**TASK REQUIREMENTS:**
From the entries that follow, extract each line holding the string "sapiens".

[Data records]
**********

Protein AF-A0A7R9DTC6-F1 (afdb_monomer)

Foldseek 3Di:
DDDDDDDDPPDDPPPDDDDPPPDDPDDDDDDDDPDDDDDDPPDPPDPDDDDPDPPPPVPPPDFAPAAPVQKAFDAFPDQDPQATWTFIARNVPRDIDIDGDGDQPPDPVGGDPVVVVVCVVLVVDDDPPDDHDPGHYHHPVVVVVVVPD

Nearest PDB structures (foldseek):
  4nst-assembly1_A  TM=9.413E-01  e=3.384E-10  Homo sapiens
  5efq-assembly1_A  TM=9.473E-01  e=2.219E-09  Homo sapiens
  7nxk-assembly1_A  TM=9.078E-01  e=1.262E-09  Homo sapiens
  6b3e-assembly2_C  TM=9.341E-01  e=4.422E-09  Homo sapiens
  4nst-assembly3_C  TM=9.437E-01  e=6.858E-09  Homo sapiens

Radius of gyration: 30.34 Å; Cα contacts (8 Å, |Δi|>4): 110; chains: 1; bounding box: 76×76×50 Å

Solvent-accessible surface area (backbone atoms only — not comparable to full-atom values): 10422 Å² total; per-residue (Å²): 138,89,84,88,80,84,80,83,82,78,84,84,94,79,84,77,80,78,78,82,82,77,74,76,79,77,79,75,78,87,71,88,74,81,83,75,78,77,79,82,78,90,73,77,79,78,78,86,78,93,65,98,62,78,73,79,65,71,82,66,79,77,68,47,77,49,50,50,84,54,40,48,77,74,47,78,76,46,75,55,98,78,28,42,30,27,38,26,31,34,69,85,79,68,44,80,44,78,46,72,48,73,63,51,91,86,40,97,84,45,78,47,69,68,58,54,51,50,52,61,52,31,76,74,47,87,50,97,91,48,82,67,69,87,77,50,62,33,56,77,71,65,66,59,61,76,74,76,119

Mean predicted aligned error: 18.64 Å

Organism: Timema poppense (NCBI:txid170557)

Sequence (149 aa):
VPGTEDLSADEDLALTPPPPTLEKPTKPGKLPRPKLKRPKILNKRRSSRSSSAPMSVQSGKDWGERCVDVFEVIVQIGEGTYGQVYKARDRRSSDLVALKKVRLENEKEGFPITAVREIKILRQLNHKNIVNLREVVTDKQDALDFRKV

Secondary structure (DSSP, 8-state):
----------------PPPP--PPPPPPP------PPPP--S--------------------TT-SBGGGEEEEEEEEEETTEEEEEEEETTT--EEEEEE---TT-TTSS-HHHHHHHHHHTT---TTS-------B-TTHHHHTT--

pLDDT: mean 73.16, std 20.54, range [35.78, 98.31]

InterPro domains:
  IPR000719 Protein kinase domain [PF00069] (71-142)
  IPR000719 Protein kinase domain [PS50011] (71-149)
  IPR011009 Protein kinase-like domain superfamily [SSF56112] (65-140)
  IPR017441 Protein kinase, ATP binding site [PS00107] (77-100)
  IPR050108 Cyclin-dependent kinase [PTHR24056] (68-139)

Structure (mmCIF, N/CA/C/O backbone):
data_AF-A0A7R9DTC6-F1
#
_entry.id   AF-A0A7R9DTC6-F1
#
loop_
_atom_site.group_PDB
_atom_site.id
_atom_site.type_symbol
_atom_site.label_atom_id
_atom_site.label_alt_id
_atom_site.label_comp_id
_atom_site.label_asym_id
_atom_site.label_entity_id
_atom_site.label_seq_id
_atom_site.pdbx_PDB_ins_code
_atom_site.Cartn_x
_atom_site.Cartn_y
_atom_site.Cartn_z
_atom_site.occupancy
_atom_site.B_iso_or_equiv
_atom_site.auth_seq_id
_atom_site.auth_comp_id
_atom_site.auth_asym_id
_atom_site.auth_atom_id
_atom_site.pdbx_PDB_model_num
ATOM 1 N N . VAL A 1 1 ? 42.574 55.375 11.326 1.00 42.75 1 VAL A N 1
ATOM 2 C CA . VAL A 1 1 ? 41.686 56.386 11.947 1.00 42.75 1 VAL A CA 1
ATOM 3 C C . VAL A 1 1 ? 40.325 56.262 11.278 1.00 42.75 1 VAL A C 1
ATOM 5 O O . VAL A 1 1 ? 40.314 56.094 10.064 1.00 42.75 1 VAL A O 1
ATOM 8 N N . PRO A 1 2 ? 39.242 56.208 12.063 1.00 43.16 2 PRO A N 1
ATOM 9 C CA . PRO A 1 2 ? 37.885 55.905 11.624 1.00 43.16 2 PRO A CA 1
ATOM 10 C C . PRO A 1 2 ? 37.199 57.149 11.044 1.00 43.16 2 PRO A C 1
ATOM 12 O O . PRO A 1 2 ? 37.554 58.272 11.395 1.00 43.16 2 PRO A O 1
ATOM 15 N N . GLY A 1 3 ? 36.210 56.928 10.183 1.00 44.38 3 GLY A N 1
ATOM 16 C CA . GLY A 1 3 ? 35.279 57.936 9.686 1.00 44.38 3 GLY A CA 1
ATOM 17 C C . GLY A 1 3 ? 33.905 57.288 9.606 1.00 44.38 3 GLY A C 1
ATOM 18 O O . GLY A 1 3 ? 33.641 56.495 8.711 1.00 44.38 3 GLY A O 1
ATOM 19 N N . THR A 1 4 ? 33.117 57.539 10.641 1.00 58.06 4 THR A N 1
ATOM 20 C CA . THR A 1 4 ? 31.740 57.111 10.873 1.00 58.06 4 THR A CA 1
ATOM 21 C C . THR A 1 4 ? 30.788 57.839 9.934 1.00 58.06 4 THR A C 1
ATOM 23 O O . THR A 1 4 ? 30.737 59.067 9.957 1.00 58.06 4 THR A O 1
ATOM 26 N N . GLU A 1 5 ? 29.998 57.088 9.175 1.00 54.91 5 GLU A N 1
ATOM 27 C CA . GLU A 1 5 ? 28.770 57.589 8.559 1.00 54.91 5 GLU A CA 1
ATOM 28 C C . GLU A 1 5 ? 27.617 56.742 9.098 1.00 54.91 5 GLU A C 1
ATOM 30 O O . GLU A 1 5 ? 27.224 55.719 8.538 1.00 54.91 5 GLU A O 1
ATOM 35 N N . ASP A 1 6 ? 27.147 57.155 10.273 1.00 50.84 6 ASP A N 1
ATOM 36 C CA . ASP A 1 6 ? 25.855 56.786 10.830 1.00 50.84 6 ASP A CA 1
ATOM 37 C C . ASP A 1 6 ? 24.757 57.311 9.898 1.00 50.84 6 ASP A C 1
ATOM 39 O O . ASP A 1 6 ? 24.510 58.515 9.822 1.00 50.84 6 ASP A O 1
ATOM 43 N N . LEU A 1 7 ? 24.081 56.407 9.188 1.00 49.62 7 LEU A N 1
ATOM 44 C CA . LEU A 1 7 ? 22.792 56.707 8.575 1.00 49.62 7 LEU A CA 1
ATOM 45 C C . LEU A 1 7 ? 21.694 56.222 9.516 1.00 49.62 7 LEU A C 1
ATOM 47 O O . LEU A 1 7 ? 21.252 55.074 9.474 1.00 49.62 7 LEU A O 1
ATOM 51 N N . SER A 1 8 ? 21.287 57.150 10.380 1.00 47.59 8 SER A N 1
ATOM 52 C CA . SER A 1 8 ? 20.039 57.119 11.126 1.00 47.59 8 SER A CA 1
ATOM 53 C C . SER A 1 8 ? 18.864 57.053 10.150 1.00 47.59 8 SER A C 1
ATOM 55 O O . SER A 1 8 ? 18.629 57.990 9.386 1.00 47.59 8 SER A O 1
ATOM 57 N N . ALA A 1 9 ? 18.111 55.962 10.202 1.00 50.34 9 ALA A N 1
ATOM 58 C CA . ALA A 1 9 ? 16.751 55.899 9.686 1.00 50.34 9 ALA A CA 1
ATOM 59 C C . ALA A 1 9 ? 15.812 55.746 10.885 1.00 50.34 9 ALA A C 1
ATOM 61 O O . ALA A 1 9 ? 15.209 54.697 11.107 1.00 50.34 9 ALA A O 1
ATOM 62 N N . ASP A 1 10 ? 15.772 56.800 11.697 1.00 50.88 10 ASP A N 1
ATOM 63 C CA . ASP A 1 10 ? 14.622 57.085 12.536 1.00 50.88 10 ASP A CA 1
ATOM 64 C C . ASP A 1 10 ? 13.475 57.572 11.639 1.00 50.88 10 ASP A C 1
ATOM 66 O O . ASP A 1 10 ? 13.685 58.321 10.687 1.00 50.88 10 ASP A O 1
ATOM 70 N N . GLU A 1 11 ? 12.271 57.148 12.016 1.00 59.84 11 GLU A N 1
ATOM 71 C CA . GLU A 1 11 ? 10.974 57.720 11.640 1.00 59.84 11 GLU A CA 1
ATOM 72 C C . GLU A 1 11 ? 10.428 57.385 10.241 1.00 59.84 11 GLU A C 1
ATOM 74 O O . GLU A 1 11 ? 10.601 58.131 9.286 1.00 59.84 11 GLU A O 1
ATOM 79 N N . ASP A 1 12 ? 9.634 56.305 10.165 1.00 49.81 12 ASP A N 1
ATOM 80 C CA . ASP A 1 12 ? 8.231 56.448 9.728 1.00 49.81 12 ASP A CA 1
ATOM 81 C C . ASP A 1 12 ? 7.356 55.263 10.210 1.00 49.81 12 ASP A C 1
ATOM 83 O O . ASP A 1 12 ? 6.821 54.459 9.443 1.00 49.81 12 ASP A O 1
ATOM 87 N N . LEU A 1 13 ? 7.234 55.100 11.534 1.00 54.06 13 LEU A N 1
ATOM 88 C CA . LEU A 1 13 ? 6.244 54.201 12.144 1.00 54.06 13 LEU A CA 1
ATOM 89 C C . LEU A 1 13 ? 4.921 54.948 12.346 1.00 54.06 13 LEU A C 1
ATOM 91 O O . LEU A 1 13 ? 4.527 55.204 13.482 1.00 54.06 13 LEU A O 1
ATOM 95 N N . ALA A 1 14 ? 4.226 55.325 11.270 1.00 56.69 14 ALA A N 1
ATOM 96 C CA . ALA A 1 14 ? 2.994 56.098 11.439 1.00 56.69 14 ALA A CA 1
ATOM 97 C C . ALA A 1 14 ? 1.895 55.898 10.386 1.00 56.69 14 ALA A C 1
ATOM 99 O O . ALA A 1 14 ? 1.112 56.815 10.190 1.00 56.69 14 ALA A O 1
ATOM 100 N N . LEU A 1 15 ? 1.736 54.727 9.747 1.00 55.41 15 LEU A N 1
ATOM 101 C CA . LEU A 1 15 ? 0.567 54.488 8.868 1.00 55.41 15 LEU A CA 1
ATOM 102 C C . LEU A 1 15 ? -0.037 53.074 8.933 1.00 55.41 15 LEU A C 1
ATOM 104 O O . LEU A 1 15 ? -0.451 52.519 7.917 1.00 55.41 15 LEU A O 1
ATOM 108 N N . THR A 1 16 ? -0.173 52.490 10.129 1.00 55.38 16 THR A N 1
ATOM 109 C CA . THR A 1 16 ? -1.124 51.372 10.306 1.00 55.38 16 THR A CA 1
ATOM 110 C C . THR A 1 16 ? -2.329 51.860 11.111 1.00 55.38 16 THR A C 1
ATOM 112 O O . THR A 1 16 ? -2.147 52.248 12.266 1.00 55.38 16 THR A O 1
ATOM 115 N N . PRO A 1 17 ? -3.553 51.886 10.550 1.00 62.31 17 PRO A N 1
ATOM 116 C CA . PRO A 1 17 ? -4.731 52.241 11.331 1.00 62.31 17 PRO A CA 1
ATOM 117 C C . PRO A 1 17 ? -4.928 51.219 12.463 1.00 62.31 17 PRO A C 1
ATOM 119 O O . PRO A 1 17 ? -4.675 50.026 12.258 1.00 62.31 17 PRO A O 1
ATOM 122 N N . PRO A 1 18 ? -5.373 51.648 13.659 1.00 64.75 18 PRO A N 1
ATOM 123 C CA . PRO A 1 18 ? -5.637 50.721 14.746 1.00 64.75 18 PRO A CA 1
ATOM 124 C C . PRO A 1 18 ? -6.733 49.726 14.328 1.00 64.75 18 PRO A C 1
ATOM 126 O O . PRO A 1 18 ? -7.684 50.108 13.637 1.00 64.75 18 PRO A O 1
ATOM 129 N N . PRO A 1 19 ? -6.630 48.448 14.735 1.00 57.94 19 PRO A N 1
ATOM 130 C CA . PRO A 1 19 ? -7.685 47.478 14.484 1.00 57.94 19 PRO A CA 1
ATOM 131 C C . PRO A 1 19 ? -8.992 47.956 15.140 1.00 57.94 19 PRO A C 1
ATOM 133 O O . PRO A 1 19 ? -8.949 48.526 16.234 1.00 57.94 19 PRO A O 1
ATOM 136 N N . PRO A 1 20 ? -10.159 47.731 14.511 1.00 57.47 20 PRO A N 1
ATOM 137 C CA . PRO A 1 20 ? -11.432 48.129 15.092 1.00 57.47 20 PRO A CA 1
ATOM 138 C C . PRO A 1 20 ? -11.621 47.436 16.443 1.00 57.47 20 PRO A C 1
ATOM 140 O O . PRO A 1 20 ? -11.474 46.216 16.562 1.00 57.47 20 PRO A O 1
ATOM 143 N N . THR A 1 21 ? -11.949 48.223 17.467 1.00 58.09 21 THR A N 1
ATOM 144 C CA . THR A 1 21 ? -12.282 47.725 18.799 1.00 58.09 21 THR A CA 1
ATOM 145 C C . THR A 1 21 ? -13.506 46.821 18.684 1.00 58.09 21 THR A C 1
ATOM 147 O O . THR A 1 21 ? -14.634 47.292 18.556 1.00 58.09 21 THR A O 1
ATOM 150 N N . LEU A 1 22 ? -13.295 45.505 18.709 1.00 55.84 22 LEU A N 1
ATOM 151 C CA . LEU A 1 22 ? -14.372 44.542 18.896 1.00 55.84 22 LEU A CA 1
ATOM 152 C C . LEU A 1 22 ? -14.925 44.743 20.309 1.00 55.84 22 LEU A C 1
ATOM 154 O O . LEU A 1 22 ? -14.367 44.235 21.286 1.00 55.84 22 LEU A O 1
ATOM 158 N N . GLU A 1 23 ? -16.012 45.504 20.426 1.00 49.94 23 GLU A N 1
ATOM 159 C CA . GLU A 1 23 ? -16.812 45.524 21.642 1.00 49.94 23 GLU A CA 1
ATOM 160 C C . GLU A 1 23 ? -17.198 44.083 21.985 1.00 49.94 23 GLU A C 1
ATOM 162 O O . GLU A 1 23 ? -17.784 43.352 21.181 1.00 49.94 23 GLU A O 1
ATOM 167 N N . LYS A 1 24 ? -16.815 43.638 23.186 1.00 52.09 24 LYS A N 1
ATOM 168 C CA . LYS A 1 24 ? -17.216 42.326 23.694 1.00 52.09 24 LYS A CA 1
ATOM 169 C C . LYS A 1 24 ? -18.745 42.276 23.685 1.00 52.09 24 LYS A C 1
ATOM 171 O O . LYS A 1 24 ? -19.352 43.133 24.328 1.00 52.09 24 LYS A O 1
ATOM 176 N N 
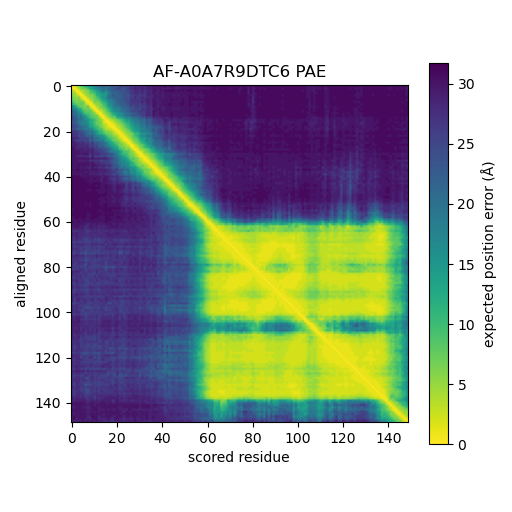. PRO A 1 25 ? -19.376 41.275 23.048 1.00 43.69 25 PRO A N 1
ATOM 177 C CA . PRO A 1 25 ? -20.821 41.158 23.095 1.00 43.69 25 PRO A CA 1
ATOM 178 C C . PRO A 1 25 ? -21.257 41.033 24.556 1.00 43.69 25 PRO A C 1
ATOM 180 O O . PRO A 1 25 ? -20.823 40.140 25.295 1.00 43.69 25 PRO A O 1
ATOM 183 N N . THR A 1 26 ? -22.099 41.972 24.978 1.00 51.69 26 THR A N 1
ATOM 184 C CA . THR A 1 26 ? -22.838 41.923 26.234 1.00 51.69 26 THR A CA 1
ATOM 185 C C . THR A 1 26 ? -23.573 40.587 26.307 1.00 51.69 26 THR A C 1
ATOM 187 O O . THR A 1 26 ? -24.246 40.161 25.369 1.00 51.69 26 THR A O 1
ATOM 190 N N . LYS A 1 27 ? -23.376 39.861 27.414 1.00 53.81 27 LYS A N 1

**********

**SOLUTION TO THIS EXERCISE:**
  4nst-assembly1_A  TM=9.413E-01  e=3.384E-10  Homo sapiens
  5efq-assembly1_A  TM=9.473E-01  e=2.219E-09  Homo sapiens
  7nxk-assembly1_A  TM=9.078E-01  e=1.262E-09  Homo sapiens
  6b3e-assembly2_C  TM=9.341E-01  e=4.422E-09  Homo sapiens
  4nst-assembly3_C  TM=9.437E-01  e=6.858E-09  Homo sapiens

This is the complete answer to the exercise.